As a general rule, the MSRB holds that transactions in municipal bonds are considered to have been executed at a reasonable price, if the bond’s yield on the transaction at issue is comparable to other municipal securities of a similar:

  • Credit Rating Quality;
  • Maturity Date;
  • Call to Maturity Date;
  • Coupon Rate; and
  • Transaction Block Size.

According to MRSB Rule G-17, brokerage firms that act as in the capacity as an Underwriter of municipal securities have a duty to deal fairly with bond issuers and investors (both retail and institutional). Historically, retail investors represent a significant portion of the total investments made in tax free municipal securities. MSRB interpret the conduct rules applied to retail investors to include disclosure of all material information concerning a specific municipal bond, at or prior to a purchase or sale that is reasonably accessible from securities industry sources. The required disclosures include: a complete description of security features; issuer information concerning credit quality and economic information related to the issuer that is necessary to fully assess the risks of the municipal security and determine its reasonable price.

Brokerage firms are generally not required to disclose on a confirmation the markup or markdown on a municipal bond trade. However, these charges can significantly impact a client’s investment return.

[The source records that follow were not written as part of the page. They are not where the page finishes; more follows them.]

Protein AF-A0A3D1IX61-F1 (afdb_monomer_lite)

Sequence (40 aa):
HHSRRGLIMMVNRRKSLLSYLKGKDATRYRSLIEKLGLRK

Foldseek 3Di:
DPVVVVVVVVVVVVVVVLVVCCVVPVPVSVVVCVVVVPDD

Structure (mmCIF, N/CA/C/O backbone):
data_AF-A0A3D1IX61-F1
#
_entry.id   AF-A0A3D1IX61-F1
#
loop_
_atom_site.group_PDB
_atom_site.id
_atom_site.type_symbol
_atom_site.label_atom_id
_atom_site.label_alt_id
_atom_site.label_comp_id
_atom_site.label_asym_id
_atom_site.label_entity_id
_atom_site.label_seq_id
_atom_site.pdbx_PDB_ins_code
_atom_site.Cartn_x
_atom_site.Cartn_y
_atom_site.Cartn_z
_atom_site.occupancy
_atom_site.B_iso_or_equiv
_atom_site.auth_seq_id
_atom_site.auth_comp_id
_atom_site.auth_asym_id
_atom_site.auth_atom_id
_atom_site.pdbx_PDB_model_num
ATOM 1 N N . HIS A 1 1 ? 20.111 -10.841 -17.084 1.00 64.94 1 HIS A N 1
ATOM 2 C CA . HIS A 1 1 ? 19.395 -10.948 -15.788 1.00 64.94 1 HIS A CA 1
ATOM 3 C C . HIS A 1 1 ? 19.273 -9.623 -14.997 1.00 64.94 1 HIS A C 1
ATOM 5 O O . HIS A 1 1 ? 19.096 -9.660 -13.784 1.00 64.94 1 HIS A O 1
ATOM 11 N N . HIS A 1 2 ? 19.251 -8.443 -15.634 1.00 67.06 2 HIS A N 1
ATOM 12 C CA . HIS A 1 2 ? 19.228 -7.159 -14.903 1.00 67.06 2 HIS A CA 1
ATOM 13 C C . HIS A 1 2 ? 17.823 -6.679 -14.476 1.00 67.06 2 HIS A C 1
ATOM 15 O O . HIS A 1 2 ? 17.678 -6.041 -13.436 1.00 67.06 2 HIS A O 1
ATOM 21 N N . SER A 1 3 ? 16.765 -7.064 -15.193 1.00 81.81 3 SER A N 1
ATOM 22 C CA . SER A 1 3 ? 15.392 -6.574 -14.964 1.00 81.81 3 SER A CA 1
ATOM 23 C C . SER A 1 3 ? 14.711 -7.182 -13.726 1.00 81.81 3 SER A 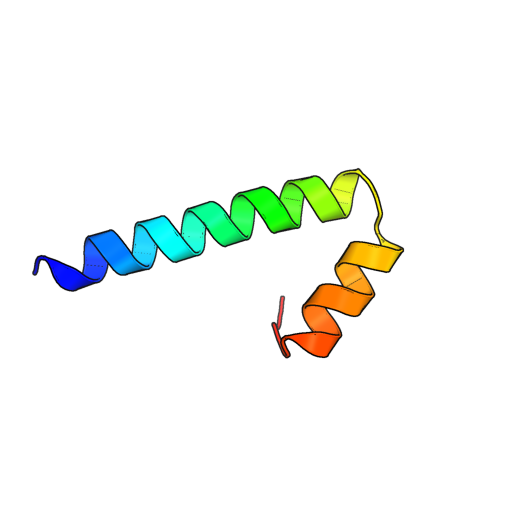C 1
ATOM 25 O O . SER A 1 3 ? 13.922 -6.526 -13.047 1.00 81.81 3 SER A O 1
ATOM 27 N N . ARG A 1 4 ? 15.049 -8.435 -13.380 1.00 92.31 4 ARG A N 1
ATOM 28 C CA . ARG A 1 4 ? 14.441 -9.172 -12.255 1.00 92.31 4 ARG A CA 1
ATOM 29 C C . ARG A 1 4 ? 14.811 -8.567 -10.899 1.00 92.31 4 ARG A C 1
ATOM 31 O O . ARG A 1 4 ? 13.955 -8.458 -10.028 1.00 92.31 4 ARG A O 1
ATOM 38 N N . ARG A 1 5 ? 16.068 -8.143 -10.722 1.00 93.81 5 ARG A N 1
ATOM 39 C CA . ARG A 1 5 ? 16.532 -7.520 -9.472 1.00 93.81 5 ARG A CA 1
ATOM 40 C C . ARG A 1 5 ? 15.811 -6.196 -9.208 1.00 93.81 5 ARG A C 1
ATOM 42 O O . ARG A 1 5 ? 15.362 -5.975 -8.089 1.00 93.81 5 ARG A O 1
ATOM 49 N N . GLY A 1 6 ? 15.640 -5.363 -10.239 1.00 94.31 6 GLY A N 1
ATOM 50 C CA . GLY A 1 6 ? 14.869 -4.116 -10.152 1.00 94.31 6 GLY A CA 1
ATOM 51 C C . GLY A 1 6 ? 13.421 -4.357 -9.733 1.00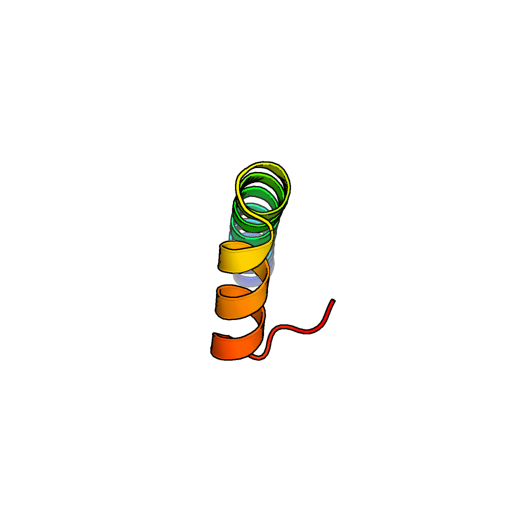 94.31 6 GLY A C 1
ATOM 52 O O . GLY A 1 6 ? 12.932 -3.729 -8.794 1.00 94.31 6 GLY A O 1
ATOM 53 N N . LEU A 1 7 ? 12.768 -5.340 -10.358 1.00 95.19 7 LEU A N 1
ATOM 54 C CA . LEU A 1 7 ? 11.404 -5.730 -10.004 1.00 95.19 7 LEU A CA 1
ATOM 55 C C . LEU A 1 7 ? 11.292 -6.187 -8.543 1.00 95.19 7 LEU A C 1
ATOM 57 O O . LEU A 1 7 ? 10.419 -5.714 -7.818 1.00 95.19 7 LEU A O 1
ATOM 61 N N . ILE A 1 8 ? 12.200 -7.053 -8.084 1.00 95.44 8 ILE A N 1
ATOM 62 C CA . ILE A 1 8 ? 12.205 -7.541 -6.697 1.00 95.44 8 ILE A CA 1
ATOM 63 C C . ILE A 1 8 ? 12.385 -6.383 -5.705 1.00 95.44 8 ILE A C 1
ATOM 65 O O . ILE A 1 8 ? 11.680 -6.326 -4.697 1.00 95.44 8 ILE A O 1
ATOM 69 N N . MET A 1 9 ? 13.266 -5.421 -5.997 1.00 95.75 9 MET A N 1
ATOM 70 C CA . MET A 1 9 ? 13.441 -4.237 -5.145 1.00 95.75 9 MET A CA 1
ATOM 71 C C . MET A 1 9 ? 12.160 -3.396 -5.051 1.00 95.75 9 MET A C 1
ATOM 73 O O . MET A 1 9 ? 11.775 -2.995 -3.951 1.00 95.75 9 MET A O 1
ATOM 77 N N . MET A 1 10 ? 11.463 -3.171 -6.170 1.00 95.19 10 MET A N 1
ATOM 78 C CA . MET A 1 10 ? 10.192 -2.433 -6.177 1.00 95.19 10 MET A CA 1
ATOM 79 C C . MET A 1 10 ? 9.100 -3.155 -5.376 1.00 95.19 10 MET A C 1
ATOM 81 O O . MET A 1 10 ? 8.387 -2.523 -4.591 1.00 95.19 10 MET A O 1
ATOM 85 N N . VAL A 1 11 ? 9.007 -4.481 -5.508 1.00 94.38 11 VAL A N 1
ATOM 86 C CA . VAL A 1 11 ? 8.058 -5.307 -4.744 1.00 94.38 11 VAL A CA 1
ATOM 87 C C . VAL A 1 11 ? 8.363 -5.255 -3.244 1.00 94.38 11 VAL A C 1
ATO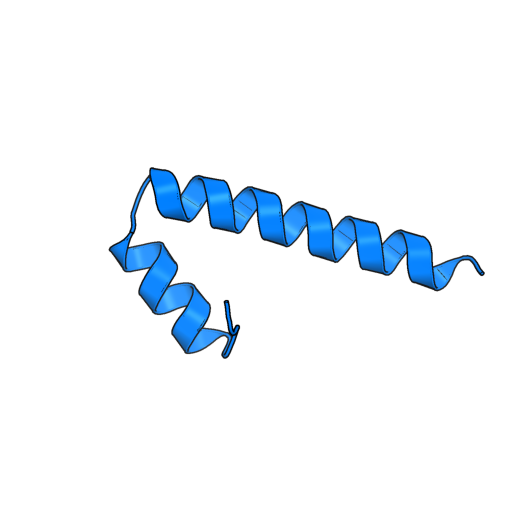M 89 O O . VAL A 1 11 ? 7.451 -5.038 -2.442 1.00 94.38 11 VAL A O 1
ATOM 92 N N . ASN A 1 12 ? 9.635 -5.377 -2.854 1.00 95.94 12 ASN A N 1
ATOM 93 C CA . ASN A 1 12 ? 10.054 -5.308 -1.451 1.00 95.94 12 ASN A CA 1
ATOM 94 C C . ASN A 1 12 ? 9.781 -3.933 -0.830 1.00 95.94 12 ASN A C 1
ATOM 96 O O . ASN A 1 12 ? 9.252 -3.854 0.282 1.00 95.94 12 ASN A O 1
ATOM 100 N N . ARG A 1 13 ? 10.057 -2.846 -1.563 1.00 96.19 13 ARG A N 1
ATOM 101 C CA . ARG A 1 13 ? 9.733 -1.482 -1.119 1.00 96.19 13 ARG A CA 1
ATOM 102 C C . ARG A 1 13 ? 8.231 -1.315 -0.889 1.00 96.19 13 ARG A C 1
ATOM 104 O O . ARG A 1 13 ? 7.826 -0.811 0.158 1.00 96.19 13 ARG A O 1
ATOM 111 N N . ARG A 1 14 ? 7.398 -1.796 -1.821 1.00 94.88 14 ARG A N 1
ATOM 112 C CA . ARG A 1 14 ? 5.934 -1.776 -1.665 1.00 94.88 14 ARG A CA 1
ATOM 113 C C . ARG A 1 14 ? 5.487 -2.568 -0.434 1.00 94.88 14 ARG A C 1
ATOM 115 O O . ARG A 1 14 ? 4.647 -2.087 0.322 1.00 94.88 14 ARG A O 1
ATOM 122 N N . LYS A 1 15 ? 6.062 -3.753 -0.205 1.00 93.75 15 LYS A N 1
ATOM 123 C CA . LYS A 1 15 ? 5.747 -4.604 0.955 1.00 93.75 15 LYS A CA 1
ATOM 124 C C . LYS A 1 15 ? 6.052 -3.903 2.283 1.00 93.75 15 LYS A C 1
ATOM 126 O O . LYS A 1 15 ? 5.218 -3.941 3.184 1.00 93.75 15 LYS A O 1
ATOM 131 N N . SER A 1 16 ? 7.201 -3.234 2.391 1.00 95.62 16 SER A N 1
ATOM 132 C CA . SER A 1 16 ? 7.582 -2.475 3.592 1.00 95.62 16 SER A CA 1
ATOM 133 C C . SER A 1 16 ? 6.591 -1.343 3.895 1.00 95.62 16 SER A C 1
ATOM 135 O O . SER A 1 16 ? 6.090 -1.248 5.015 1.00 95.62 16 SER A O 1
ATOM 137 N N . LEU A 1 17 ? 6.215 -0.557 2.880 1.00 94.38 17 LEU A N 1
ATOM 138 C CA . LEU A 1 17 ? 5.254 0.543 3.033 1.00 94.38 17 LEU A CA 1
ATOM 139 C C . LEU A 1 17 ? 3.857 0.050 3.431 1.00 94.38 17 LEU A C 1
ATOM 141 O O . LEU A 1 17 ? 3.218 0.641 4.299 1.00 94.38 17 LEU A O 1
ATOM 145 N N . LEU A 1 18 ? 3.395 -1.056 2.841 1.00 93.38 18 LEU A N 1
ATOM 146 C CA . LEU A 1 18 ? 2.125 -1.680 3.219 1.00 93.38 18 LEU A CA 1
ATOM 147 C C . LEU A 1 18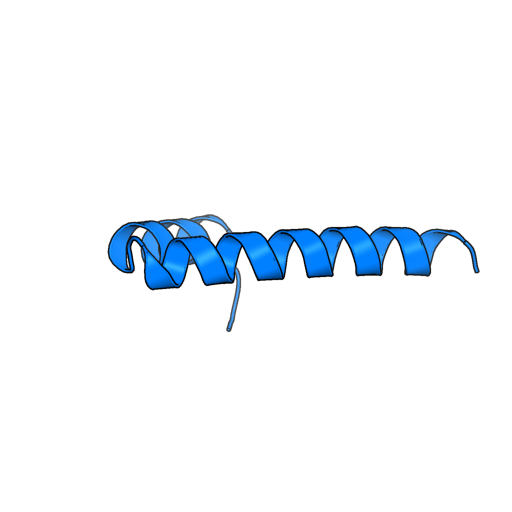 ? 2.159 -2.233 4.649 1.00 93.38 18 LEU A C 1
ATOM 149 O O . LEU A 1 18 ? 1.167 -2.113 5.365 1.00 93.38 18 LEU A O 1
ATOM 153 N N . SER A 1 19 ? 3.288 -2.799 5.085 1.00 93.88 19 SER A N 1
ATOM 154 C CA . SER A 1 19 ? 3.463 -3.265 6.466 1.00 93.88 19 SER A CA 1
ATOM 155 C C . SER A 1 19 ? 3.423 -2.110 7.465 1.00 93.88 19 SER A C 1
ATOM 157 O O . SER A 1 19 ? 2.767 -2.219 8.499 1.00 93.88 19 SER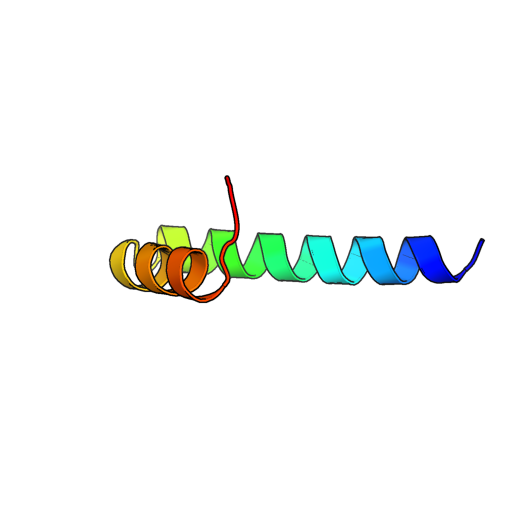 A O 1
ATOM 159 N N . TYR A 1 20 ? 4.082 -0.994 7.146 1.00 94.81 20 TYR A N 1
ATOM 160 C CA . TYR A 1 20 ? 4.027 0.219 7.960 1.00 94.81 20 TYR A CA 1
ATOM 161 C C . TYR A 1 20 ? 2.598 0.767 8.049 1.00 94.81 20 TYR A C 1
ATOM 163 O O . TYR A 1 20 ? 2.097 1.025 9.144 1.00 94.81 20 TYR A O 1
ATOM 171 N N . LEU A 1 21 ? 1.908 0.875 6.908 1.00 93.31 21 LEU A N 1
ATOM 172 C CA . LEU A 1 21 ? 0.529 1.355 6.867 1.00 93.31 21 LEU A CA 1
ATOM 173 C C . LEU A 1 21 ? -0.407 0.452 7.673 1.00 93.31 21 LEU A C 1
ATOM 175 O O . LEU A 1 21 ? -1.231 0.962 8.417 1.00 93.31 21 LEU A O 1
ATOM 179 N N . LYS A 1 22 ? -0.238 -0.872 7.593 1.00 91.81 22 LYS A N 1
ATOM 180 C CA . LYS A 1 22 ? -1.022 -1.837 8.374 1.00 91.81 22 LYS A CA 1
ATOM 181 C C . LYS A 1 22 ? -0.877 -1.637 9.886 1.00 91.81 22 LYS A C 1
ATOM 183 O O . LYS A 1 22 ? -1.860 -1.810 10.598 1.00 91.81 22 LYS A O 1
ATOM 188 N N . GLY A 1 23 ? 0.326 -1.309 10.367 1.00 92.88 23 GLY A N 1
ATOM 189 C CA . GLY A 1 23 ? 0.575 -1.044 11.789 1.00 92.88 23 GLY A CA 1
ATOM 190 C C . GLY A 1 23 ? 0.049 0.314 12.259 1.00 92.88 23 GLY A C 1
ATOM 191 O O . GLY A 1 23 ? -0.327 0.451 13.417 1.00 92.88 23 GLY A O 1
ATOM 192 N N . LYS A 1 24 ? 0.001 1.304 11.362 1.00 95.69 24 LYS A N 1
ATOM 193 C CA . LYS A 1 24 ? -0.464 2.661 11.674 1.00 95.69 24 LYS A CA 1
ATOM 194 C C . LYS A 1 24 ? -1.980 2.823 11.552 1.00 95.69 24 LYS A C 1
ATOM 196 O O . LYS A 1 24 ? -2.585 3.510 12.363 1.00 95.69 24 LYS A O 1
ATOM 201 N N . ASP A 1 25 ? -2.575 2.236 10.518 1.00 94.88 25 ASP A N 1
ATOM 202 C CA . ASP A 1 25 ? -3.992 2.369 10.185 1.00 94.88 25 ASP A CA 1
ATOM 203 C C . ASP A 1 25 ? -4.472 1.139 9.396 1.00 94.88 25 ASP A C 1
ATOM 205 O O . ASP A 1 25 ? -4.276 1.000 8.181 1.00 94.88 25 ASP A O 1
ATOM 209 N N . ALA A 1 26 ? -5.135 0.227 10.107 1.00 92.44 26 ALA A N 1
ATOM 210 C CA . ALA A 1 26 ? -5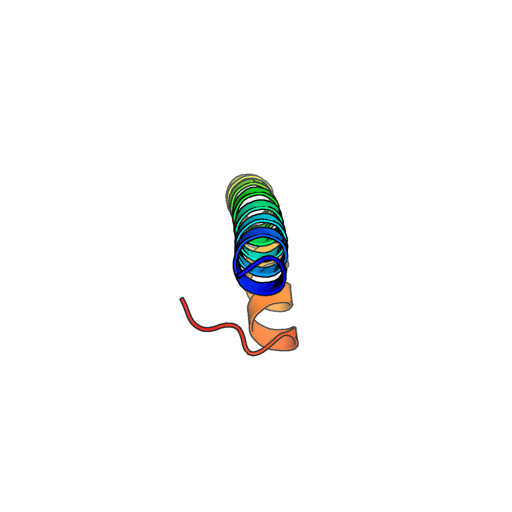.657 -1.004 9.530 1.00 92.44 26 ALA A CA 1
ATOM 211 C C . ALA A 1 26 ? -6.792 -0.762 8.517 1.00 92.44 26 ALA A C 1
ATOM 213 O O . ALA A 1 26 ? -6.952 -1.554 7.581 1.00 92.44 26 ALA A O 1
ATOM 214 N N . THR A 1 27 ? -7.563 0.316 8.675 1.00 94.06 27 THR A N 1
ATOM 215 C CA . THR A 1 27 ? -8.689 0.660 7.795 1.00 94.06 27 THR A CA 1
ATOM 216 C C . THR A 1 27 ? -8.171 1.165 6.456 1.00 94.06 27 THR A C 1
ATOM 218 O O . THR A 1 27 ? -8.582 0.675 5.402 1.00 94.06 27 THR A O 1
ATOM 221 N N . ARG A 1 28 ? -7.190 2.071 6.485 1.00 92.81 28 ARG A N 1
ATOM 222 C CA . ARG A 1 28 ? -6.533 2.593 5.279 1.00 92.81 28 ARG A CA 1
ATOM 223 C C . ARG A 1 28 ? -5.707 1.533 4.557 1.00 92.81 28 ARG A C 1
ATOM 225 O O . ARG A 1 28 ? -5.637 1.542 3.331 1.00 92.81 28 ARG A O 1
ATOM 232 N N . TYR A 1 29 ? -5.107 0.597 5.292 1.00 94.50 29 TYR A N 1
ATOM 233 C CA . TYR A 1 29 ? -4.476 -0.577 4.692 1.00 94.50 29 TYR A CA 1
ATOM 234 C C . TYR A 1 29 ? -5.495 -1.447 3.939 1.00 94.50 29 TYR A C 1
ATOM 236 O O . TYR A 1 29 ? -5.239 -1.791 2.786 1.00 94.50 29 TYR A O 1
ATOM 244 N N . ARG A 1 30 ? -6.649 -1.763 4.549 1.00 92.75 30 ARG A N 1
ATOM 245 C CA . ARG A 1 30 ? -7.714 -2.576 3.928 1.00 92.75 30 ARG A CA 1
ATOM 246 C C . ARG A 1 30 ? -8.284 -1.937 2.662 1.00 92.75 30 ARG A C 1
ATOM 248 O O . ARG A 1 30 ? -8.335 -2.606 1.634 1.00 92.75 30 ARG A O 1
ATOM 255 N N . SER A 1 31 ? -8.627 -0.651 2.704 1.00 94.31 31 SER A N 1
ATOM 256 C CA . SER A 1 31 ? -9.160 0.043 1.524 1.00 94.31 31 SER A CA 1
ATOM 257 C C . SER A 1 31 ? -8.139 0.121 0.386 1.00 94.31 31 SER A C 1
ATOM 259 O O . SER A 1 31 ? -8.494 -0.005 -0.785 1.00 94.31 31 SER A O 1
ATOM 261 N N . LEU A 1 32 ? -6.850 0.275 0.712 1.00 92.44 32 LEU A N 1
ATOM 262 C CA . LEU A 1 32 ? -5.786 0.327 -0.286 1.00 92.44 32 LEU A CA 1
ATOM 263 C C . LEU A 1 32 ? -5.546 -1.031 -0.960 1.00 92.44 32 LEU A C 1
ATOM 265 O O . LEU A 1 32 ? -5.384 -1.072 -2.179 1.00 92.44 32 LEU A O 1
ATOM 269 N N . ILE A 1 33 ? -5.509 -2.134 -0.202 1.00 91.94 33 ILE A N 1
ATOM 270 C CA . ILE A 1 33 ? -5.312 -3.470 -0.794 1.00 91.94 33 ILE A CA 1
ATOM 271 C C . ILE A 1 33 ? -6.512 -3.896 -1.643 1.00 91.94 33 ILE A C 1
ATOM 273 O O . ILE A 1 33 ? -6.308 -4.500 -2.693 1.00 91.94 33 ILE A O 1
ATOM 277 N N . GLU A 1 34 ? -7.728 -3.529 -1.234 1.00 93.25 34 GLU A N 1
ATOM 278 C CA . GLU A 1 34 ? -8.960 -3.789 -1.980 1.00 93.25 34 GLU A CA 1
ATOM 279 C C . GLU A 1 34 ? -8.977 -3.000 -3.291 1.00 93.25 34 GLU A C 1
ATOM 281 O O . GLU A 1 34 ? -9.119 -3.588 -4.362 1.00 93.25 34 GLU A O 1
ATOM 286 N N . LYS A 1 35 ? -8.691 -1.692 -3.229 1.00 93.25 35 LYS A N 1
ATOM 287 C CA . LYS A 1 35 ? -8.590 -0.830 -4.416 1.00 93.25 35 LYS A CA 1
ATOM 288 C C . LYS A 1 35 ? -7.541 -1.319 -5.418 1.00 93.25 35 LYS A C 1
ATOM 290 O O . LYS A 1 35 ? -7.711 -1.147 -6.620 1.00 93.25 35 LYS A O 1
ATOM 295 N N . LEU A 1 36 ? -6.441 -1.888 -4.930 1.00 91.25 36 LEU A N 1
ATOM 296 C CA . LEU A 1 36 ? -5.350 -2.389 -5.768 1.00 91.25 36 LEU A CA 1
ATOM 297 C C . LEU A 1 36 ? -5.509 -3.870 -6.161 1.00 91.25 36 LEU A C 1
ATOM 299 O O . LEU A 1 36 ? -4.635 -4.394 -6.851 1.00 91.25 36 LEU A O 1
ATOM 303 N N . GLY A 1 37 ? -6.566 -4.559 -5.711 1.00 91.62 37 GLY A N 1
ATOM 304 C CA . GLY A 1 37 ? -6.778 -5.988 -5.975 1.00 91.62 37 GLY A CA 1
ATOM 305 C C . GLY A 1 37 ? -5.657 -6.890 -5.441 1.00 91.62 37 GLY A C 1
ATOM 306 O O . GLY A 1 37 ? -5.419 -7.978 -5.970 1.00 91.62 37 GLY A O 1
ATOM 307 N N . LEU A 1 38 ? -4.919 -6.437 -4.424 1.00 87.12 38 LEU A N 1
ATOM 308 C CA . LEU A 1 38 ? -3.762 -7.156 -3.899 1.00 87.12 38 LEU A CA 1
ATOM 309 C C . LEU A 1 38 ? -4.221 -8.224 -2.909 1.00 87.12 38 LEU A C 1
ATOM 311 O O . LEU A 1 38 ? -4.756 -7.914 -1.846 1.00 87.12 38 LEU A O 1
ATOM 315 N N . ARG A 1 39 ? -3.972 -9.490 -3.250 1.00 78.19 39 ARG A N 1
ATOM 316 C CA . ARG A 1 39 ? -4.205 -10.619 -2.345 1.00 78.19 39 ARG A CA 1
ATOM 317 C C . ARG A 1 39 ? -3.038 -10.783 -1.371 1.00 78.19 39 ARG A C 1
ATOM 319 O O . ARG A 1 39 ? -1.900 -10.428 -1.682 1.00 78.19 39 ARG A O 1
ATOM 326 N N . LYS A 1 40 ? -3.384 -11.244 -0.172 1.00 65.81 40 LYS A N 1
ATOM 327 C CA . LYS A 1 40 ? -2.480 -11.440 0.961 1.00 65.81 40 LYS A CA 1
ATOM 328 C C . LYS A 1 40 ? -1.533 -12.608 0.720 1.00 65.81 40 LYS A C 1
ATOM 330 O O . LYS A 1 40 ? -2.010 -13.612 0.151 1.00 65.81 40 LYS A O 1
#

Secondary structure (DSSP, 8-state):
-HHHHHHHHHHHHHHHHHHHHHHH-HHHHHHHHHHTT---

pLDDT: mean 90.93, std 7.9, range [64.94, 96.19]

Radius of gyration: 12.05 Å; chains: 1; bounding box: 29×14×28 Å

Frequent trading in municipal bonds can be evidence of churning when a financial advisor engages in trades simply to earn greater commissions.

Klayman & Toskes, P.A. can help you determine whether an investment loss is the result of excessive markups and/or markdowns in municipal securities by your brokerage firm and financial advisor. If an investor suffers losses as a result of excessive markups and/or markdowns in municipal securities they may be able recover their losses in a FINRA arbitration claim for damages.

Do you have a case?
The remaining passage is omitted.